Entries taken from a collection:

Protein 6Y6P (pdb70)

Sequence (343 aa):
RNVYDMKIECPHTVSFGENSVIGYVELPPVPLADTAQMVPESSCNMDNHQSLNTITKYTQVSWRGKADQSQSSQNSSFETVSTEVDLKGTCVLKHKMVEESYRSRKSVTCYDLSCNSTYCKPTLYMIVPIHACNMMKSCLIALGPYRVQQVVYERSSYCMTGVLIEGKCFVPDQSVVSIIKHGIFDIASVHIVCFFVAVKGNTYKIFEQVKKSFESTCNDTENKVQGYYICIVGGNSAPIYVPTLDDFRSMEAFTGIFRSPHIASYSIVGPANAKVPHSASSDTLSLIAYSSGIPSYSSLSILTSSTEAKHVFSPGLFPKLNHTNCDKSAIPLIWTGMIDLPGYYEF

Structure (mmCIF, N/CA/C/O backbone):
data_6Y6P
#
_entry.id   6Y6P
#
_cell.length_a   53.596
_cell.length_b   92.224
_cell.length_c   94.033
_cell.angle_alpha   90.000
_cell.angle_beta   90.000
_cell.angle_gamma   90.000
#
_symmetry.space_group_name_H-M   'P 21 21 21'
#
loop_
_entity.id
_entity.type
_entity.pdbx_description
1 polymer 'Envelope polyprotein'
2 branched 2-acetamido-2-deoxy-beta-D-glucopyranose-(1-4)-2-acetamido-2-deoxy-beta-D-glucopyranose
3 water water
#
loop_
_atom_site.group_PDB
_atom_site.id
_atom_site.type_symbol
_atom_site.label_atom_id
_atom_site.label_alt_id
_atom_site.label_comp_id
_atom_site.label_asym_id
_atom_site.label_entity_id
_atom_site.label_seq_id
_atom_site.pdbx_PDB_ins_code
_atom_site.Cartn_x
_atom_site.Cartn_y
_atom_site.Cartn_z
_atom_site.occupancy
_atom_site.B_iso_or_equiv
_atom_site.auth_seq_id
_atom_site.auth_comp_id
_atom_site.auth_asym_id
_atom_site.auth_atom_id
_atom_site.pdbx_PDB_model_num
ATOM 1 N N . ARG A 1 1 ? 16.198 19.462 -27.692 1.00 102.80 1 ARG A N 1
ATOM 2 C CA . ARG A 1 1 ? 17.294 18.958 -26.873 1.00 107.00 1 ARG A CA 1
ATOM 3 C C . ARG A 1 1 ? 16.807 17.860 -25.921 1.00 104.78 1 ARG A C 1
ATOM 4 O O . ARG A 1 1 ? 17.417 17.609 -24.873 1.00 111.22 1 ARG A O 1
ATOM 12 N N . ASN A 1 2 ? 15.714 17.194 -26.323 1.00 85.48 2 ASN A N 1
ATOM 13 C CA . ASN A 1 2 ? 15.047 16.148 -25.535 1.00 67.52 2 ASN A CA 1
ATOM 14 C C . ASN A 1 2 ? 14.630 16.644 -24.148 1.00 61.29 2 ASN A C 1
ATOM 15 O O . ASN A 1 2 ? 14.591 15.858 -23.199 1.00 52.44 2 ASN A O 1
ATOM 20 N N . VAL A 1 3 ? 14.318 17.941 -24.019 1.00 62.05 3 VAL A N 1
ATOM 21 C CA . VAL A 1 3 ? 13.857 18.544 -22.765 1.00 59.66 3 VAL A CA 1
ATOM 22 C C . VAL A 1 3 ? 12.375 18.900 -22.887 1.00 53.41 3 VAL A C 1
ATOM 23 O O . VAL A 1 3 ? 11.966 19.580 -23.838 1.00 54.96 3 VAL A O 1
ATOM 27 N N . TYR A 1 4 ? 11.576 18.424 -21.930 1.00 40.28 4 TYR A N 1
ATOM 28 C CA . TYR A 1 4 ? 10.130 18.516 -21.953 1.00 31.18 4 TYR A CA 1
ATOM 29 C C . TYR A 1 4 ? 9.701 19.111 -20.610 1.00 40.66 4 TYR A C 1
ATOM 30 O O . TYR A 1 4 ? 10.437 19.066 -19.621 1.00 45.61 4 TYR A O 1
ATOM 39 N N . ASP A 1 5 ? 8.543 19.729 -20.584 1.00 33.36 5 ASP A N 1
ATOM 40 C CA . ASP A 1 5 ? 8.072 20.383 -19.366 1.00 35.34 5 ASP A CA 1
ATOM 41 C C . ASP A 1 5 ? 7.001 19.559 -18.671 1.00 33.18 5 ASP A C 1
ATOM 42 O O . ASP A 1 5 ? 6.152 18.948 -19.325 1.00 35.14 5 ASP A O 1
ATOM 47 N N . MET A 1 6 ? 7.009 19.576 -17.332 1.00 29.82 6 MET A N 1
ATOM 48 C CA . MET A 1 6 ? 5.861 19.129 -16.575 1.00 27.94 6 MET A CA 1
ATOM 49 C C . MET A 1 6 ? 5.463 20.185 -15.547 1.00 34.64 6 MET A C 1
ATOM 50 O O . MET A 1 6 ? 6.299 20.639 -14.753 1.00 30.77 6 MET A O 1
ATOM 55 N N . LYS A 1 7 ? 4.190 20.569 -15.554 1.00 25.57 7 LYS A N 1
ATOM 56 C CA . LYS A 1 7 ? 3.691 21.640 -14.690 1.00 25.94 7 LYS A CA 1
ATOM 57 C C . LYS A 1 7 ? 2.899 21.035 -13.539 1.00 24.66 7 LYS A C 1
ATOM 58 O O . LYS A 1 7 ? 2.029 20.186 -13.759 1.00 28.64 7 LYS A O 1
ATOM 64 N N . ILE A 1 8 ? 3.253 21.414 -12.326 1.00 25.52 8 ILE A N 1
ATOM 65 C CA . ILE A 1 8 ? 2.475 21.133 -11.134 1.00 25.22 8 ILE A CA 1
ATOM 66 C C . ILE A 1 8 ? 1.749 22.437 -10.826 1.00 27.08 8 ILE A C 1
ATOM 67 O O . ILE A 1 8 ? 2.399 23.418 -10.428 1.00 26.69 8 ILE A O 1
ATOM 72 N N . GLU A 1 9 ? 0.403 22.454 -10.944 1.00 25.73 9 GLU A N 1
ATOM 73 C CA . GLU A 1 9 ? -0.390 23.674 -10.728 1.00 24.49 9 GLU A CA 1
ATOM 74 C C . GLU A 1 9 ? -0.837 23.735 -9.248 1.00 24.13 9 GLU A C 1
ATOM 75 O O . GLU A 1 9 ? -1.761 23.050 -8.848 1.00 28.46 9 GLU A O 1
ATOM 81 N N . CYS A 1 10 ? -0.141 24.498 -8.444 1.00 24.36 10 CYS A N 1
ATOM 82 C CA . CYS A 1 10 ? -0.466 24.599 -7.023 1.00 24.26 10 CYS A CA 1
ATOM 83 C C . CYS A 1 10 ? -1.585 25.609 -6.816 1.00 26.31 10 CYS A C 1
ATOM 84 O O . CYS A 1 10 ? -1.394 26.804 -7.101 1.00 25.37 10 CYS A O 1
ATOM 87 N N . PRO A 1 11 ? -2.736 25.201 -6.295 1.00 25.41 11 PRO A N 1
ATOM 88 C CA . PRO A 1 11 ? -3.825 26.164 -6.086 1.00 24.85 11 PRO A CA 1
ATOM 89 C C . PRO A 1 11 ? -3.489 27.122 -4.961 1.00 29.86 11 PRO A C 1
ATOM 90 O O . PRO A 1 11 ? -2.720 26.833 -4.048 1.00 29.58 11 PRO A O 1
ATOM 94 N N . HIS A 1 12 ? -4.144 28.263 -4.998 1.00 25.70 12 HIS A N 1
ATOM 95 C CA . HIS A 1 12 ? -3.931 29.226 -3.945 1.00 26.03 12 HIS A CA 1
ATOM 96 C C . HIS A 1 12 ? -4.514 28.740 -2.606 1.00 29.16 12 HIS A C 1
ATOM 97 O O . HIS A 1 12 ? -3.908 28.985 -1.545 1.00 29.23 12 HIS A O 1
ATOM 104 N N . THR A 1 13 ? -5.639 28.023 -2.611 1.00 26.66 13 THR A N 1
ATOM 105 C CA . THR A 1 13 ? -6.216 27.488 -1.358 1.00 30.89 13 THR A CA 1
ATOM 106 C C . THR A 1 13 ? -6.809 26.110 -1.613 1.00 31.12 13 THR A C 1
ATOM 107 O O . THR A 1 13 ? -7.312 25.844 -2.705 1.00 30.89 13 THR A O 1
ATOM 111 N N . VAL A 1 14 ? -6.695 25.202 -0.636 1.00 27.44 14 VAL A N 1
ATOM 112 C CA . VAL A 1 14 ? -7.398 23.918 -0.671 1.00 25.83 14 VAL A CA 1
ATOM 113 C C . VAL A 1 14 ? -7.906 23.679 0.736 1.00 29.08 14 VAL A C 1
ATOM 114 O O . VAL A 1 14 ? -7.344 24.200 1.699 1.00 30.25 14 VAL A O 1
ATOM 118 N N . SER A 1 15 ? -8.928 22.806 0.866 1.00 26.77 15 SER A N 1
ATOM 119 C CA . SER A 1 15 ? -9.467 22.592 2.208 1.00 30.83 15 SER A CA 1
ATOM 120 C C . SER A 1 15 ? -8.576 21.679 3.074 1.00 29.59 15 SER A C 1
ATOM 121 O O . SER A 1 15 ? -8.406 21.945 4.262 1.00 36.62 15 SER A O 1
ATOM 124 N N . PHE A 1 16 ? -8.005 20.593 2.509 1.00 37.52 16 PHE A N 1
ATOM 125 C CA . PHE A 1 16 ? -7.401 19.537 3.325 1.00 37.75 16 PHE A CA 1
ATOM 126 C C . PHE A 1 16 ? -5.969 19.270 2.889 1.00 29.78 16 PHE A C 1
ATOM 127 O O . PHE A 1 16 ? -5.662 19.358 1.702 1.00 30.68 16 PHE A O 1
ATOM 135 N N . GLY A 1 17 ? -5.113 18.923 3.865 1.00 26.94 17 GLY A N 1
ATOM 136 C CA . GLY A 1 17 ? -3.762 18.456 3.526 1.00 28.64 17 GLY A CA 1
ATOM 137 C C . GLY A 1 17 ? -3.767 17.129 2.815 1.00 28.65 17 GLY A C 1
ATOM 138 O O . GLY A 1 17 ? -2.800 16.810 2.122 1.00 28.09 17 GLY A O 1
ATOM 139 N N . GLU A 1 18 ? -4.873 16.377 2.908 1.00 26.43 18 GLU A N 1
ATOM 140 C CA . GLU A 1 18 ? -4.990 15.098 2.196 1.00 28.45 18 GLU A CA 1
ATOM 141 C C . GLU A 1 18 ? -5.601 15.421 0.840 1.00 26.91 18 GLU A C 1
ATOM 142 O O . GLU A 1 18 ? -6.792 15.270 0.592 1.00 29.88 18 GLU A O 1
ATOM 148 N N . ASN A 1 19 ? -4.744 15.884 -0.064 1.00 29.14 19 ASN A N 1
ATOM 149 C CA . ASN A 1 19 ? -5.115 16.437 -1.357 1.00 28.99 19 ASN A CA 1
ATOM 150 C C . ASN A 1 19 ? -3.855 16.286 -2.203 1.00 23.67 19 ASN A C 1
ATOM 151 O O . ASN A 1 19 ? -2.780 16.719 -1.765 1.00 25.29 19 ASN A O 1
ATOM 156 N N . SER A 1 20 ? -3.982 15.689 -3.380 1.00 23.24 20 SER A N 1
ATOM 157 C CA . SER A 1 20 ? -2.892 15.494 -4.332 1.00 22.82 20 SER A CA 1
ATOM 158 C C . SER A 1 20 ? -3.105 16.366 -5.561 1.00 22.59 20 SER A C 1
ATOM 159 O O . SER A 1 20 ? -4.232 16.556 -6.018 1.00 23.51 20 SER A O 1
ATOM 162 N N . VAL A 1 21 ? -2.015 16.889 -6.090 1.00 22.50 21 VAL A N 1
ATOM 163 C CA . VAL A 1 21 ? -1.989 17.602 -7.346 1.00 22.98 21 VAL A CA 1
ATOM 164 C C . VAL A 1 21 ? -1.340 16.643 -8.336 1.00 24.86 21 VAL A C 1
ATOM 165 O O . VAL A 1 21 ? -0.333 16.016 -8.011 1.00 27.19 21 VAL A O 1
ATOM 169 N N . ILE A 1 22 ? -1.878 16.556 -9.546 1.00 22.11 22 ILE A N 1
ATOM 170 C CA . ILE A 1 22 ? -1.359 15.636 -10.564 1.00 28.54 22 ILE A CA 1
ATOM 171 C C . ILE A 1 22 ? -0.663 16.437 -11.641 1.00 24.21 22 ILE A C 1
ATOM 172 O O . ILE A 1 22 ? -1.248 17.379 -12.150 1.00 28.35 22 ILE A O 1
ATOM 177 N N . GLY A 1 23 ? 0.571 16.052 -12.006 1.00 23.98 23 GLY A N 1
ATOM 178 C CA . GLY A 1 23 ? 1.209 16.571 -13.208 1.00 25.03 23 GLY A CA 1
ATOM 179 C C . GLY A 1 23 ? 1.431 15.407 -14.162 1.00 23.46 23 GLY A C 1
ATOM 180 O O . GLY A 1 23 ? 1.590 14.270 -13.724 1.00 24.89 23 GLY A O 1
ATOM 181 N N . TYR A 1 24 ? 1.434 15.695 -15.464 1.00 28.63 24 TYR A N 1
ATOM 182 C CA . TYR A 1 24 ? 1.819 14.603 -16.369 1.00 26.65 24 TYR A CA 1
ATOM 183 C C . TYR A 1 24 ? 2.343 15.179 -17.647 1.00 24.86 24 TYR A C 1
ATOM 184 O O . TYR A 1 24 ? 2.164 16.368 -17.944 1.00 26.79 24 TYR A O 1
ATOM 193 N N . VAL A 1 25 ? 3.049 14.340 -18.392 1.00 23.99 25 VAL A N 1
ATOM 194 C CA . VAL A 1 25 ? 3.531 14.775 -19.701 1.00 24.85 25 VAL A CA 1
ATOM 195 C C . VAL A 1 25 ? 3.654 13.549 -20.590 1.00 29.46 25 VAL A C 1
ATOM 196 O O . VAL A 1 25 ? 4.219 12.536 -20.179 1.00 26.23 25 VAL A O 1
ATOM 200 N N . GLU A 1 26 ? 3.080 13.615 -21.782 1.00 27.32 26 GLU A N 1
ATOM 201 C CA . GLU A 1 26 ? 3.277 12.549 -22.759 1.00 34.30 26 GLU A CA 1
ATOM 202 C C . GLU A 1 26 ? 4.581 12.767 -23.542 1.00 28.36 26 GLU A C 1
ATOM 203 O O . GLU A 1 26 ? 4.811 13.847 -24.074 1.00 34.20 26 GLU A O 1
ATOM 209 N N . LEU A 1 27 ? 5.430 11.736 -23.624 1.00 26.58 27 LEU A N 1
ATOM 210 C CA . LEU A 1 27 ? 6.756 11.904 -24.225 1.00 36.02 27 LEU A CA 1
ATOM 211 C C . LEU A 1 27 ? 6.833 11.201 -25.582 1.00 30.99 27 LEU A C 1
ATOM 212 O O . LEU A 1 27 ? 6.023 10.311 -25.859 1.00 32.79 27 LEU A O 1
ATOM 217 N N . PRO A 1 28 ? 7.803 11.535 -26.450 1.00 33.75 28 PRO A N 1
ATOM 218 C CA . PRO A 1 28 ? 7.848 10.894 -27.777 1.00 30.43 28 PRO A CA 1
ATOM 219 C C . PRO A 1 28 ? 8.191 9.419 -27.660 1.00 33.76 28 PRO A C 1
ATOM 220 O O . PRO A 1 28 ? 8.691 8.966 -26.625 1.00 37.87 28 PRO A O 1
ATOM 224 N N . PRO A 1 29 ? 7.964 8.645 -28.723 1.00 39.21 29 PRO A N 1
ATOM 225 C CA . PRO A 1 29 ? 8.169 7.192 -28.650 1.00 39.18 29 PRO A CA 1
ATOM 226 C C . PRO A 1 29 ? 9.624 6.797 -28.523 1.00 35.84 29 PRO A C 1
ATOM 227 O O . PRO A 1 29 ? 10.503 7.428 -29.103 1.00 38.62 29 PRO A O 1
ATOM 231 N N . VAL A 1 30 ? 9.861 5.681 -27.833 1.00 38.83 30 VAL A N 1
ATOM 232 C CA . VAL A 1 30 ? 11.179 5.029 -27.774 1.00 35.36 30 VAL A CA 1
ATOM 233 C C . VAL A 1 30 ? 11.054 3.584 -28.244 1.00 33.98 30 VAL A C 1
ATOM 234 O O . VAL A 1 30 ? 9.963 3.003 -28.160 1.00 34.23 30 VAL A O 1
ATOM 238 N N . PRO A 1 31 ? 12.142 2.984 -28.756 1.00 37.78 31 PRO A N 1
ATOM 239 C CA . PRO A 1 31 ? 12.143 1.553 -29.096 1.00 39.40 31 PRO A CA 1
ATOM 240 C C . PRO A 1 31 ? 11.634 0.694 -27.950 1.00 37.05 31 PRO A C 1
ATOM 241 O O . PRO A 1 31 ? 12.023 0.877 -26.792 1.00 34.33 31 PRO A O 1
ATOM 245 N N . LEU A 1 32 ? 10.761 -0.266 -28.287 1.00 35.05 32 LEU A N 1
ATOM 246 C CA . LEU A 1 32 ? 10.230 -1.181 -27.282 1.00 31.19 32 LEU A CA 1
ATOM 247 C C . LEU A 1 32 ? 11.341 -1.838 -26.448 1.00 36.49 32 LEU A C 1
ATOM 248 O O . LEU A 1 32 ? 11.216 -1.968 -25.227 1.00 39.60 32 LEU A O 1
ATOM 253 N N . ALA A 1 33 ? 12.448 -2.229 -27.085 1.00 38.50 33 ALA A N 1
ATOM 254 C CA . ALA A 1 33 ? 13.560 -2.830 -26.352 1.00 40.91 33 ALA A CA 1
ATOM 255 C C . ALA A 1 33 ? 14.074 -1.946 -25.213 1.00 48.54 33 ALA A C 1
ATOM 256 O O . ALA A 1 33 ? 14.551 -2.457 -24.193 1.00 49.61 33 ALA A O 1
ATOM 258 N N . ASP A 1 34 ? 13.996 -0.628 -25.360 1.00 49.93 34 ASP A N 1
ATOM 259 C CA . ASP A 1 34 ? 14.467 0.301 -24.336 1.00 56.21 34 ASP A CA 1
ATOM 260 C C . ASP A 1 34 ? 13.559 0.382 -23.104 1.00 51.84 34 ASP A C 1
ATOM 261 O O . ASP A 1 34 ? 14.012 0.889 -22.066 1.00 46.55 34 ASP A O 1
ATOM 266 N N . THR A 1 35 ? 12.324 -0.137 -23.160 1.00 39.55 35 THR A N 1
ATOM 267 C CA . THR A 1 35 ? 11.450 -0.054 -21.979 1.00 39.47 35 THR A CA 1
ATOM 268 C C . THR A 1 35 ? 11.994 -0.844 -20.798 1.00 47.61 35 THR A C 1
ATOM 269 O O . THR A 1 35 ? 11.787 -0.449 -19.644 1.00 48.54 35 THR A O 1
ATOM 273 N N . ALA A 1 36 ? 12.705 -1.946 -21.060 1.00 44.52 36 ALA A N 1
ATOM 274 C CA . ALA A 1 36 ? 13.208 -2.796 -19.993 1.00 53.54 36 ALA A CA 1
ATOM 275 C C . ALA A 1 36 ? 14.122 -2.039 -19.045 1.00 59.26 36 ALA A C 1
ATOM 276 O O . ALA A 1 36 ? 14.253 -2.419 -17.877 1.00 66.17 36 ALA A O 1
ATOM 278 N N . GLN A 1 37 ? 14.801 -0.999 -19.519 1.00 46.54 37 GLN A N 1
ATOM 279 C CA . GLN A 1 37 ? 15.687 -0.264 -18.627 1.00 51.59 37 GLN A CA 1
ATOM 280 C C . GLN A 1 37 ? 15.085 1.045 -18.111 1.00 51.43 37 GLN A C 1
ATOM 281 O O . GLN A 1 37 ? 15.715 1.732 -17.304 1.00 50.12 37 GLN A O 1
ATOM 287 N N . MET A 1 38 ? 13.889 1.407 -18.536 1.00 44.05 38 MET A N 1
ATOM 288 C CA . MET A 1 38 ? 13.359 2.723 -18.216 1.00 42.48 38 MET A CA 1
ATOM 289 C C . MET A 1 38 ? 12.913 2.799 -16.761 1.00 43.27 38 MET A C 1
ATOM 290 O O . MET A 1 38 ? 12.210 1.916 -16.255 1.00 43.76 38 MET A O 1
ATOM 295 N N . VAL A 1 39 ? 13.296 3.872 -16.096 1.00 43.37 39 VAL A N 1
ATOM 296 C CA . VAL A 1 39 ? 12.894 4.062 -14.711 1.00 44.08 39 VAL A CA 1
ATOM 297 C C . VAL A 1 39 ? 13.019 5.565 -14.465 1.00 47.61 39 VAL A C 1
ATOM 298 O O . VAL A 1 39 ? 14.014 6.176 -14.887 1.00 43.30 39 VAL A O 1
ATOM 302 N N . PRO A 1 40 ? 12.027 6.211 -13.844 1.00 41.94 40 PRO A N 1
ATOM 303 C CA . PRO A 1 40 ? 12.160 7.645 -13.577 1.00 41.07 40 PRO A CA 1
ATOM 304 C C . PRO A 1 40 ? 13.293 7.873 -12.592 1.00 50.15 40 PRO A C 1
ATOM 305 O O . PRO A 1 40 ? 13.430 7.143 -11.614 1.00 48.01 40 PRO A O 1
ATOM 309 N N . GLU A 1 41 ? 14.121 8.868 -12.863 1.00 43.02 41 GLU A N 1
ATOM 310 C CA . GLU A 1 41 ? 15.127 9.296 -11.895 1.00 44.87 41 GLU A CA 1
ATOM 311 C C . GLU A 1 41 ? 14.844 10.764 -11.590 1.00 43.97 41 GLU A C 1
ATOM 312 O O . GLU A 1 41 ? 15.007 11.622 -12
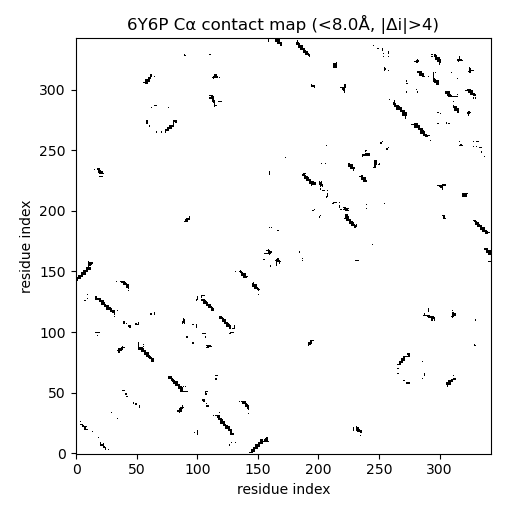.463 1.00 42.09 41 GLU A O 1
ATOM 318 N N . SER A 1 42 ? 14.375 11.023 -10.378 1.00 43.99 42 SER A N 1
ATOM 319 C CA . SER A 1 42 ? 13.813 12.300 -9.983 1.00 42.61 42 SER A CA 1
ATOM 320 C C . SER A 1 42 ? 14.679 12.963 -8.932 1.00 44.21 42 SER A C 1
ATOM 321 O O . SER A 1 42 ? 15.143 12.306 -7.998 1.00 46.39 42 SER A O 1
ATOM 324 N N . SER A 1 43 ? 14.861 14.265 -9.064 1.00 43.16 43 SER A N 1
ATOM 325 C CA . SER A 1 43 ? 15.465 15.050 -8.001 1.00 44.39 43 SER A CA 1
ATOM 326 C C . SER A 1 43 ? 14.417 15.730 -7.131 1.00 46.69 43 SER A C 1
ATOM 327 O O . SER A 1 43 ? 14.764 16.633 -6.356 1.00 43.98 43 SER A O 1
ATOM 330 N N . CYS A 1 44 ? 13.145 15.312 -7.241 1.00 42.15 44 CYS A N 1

* Problem to solve:
Write out exactly the lines that fall from the line with "3 water water" to the line with "ATOM 40 C CA" in the records above, keeping both ends.

* Response to the exercise:
3 water water
#
loop_
_atom_site.group_PDB
_atom_site.id
_atom_site.type_symbol
_atom_site.label_atom_id
_atom_site.label_alt_id
_atom_site.label_comp_id
_atom_site.label_asym_id
_atom_site.label_entity_id
_atom_site.label_seq_id
_atom_site.pdbx_PDB_ins_code
_atom_site.Cartn_x
_atom_site.Cartn_y
_atom_site.Cartn_z
_atom_site.occupancy
_atom_site.B_iso_or_equiv
_atom_site.auth_seq_id
_atom_site.auth_comp_id
_atom_site.auth_asym_id
_atom_site.auth_atom_id
_atom_site.pdbx_PDB_model_num
ATOM 1 N N . ARG A 1 1 ? 16.198 19.462 -27.692 1.00 102.80 1 ARG A N 1
ATOM 2 C CA . ARG A 1 1 ? 17.294 18.958 -26.873 1.00 107.00 1 ARG A CA 1
ATOM 3 C C . ARG A 1 1 ? 16.807 17.860 -25.921 1.00 104.78 1 ARG A C 1
ATOM 4 O O . ARG A 1 1 ? 17.417 17.609 -24.873 1.00 111.22 1 ARG A O 1
ATOM 12 N N . ASN A 1 2 ? 15.714 17.194 -26.323 1.00 85.48 2 ASN A N 1
ATOM 13 C CA . ASN A 1 2 ? 15.047 16.148 -25.535 1.00 67.52 2 ASN A CA 1
ATOM 14 C C . ASN A 1 2 ? 14.630 16.644 -24.148 1.00 61.29 2 ASN A C 1
ATOM 15 O O . ASN A 1 2 ? 14.591 15.858 -23.199 1.00 52.44 2 ASN A O 1
ATOM 20 N N . VAL A 1 3 ? 14.318 17.941 -24.019 1.00 62.05 3 VAL A N 1
ATOM 21 C CA . VAL A 1 3 ? 13.857 18.544 -22.765 1.00 59.66 3 VAL A CA 1
ATOM 22 C C . VAL A 1 3 ? 12.375 18.900 -22.887 1.00 53.41 3 VAL A C 1
ATOM 23 O O . VAL A 1 3 ? 11.966 19.580 -23.838 1.00 54.96 3 VAL A O 1
ATOM 27 N N . TYR A 1 4 ? 11.576 18.424 -21.930 1.00 40.28 4 TYR A N 1
ATOM 28 C CA . TYR A 1 4 ? 10.130 18.516 -21.953 1.00 31.18 4 TYR A CA 1
ATOM 29 C C . TYR A 1 4 ? 9.701 19.111 -20.610 1.00 40.66 4 TYR A C 1
ATOM 30 O O . TYR A 1 4 ? 10.437 19.066 -19.621 1.00 45.61 4 TYR A O 1
ATOM 39 N N . ASP A 1 5 ? 8.543 19.729 -20.584 1.00 33.36 5 ASP A N 1
ATOM 40 C CA . ASP A 1 5 ? 8.072 20.383 -19.366 1.00 35.34 5 ASP A CA 1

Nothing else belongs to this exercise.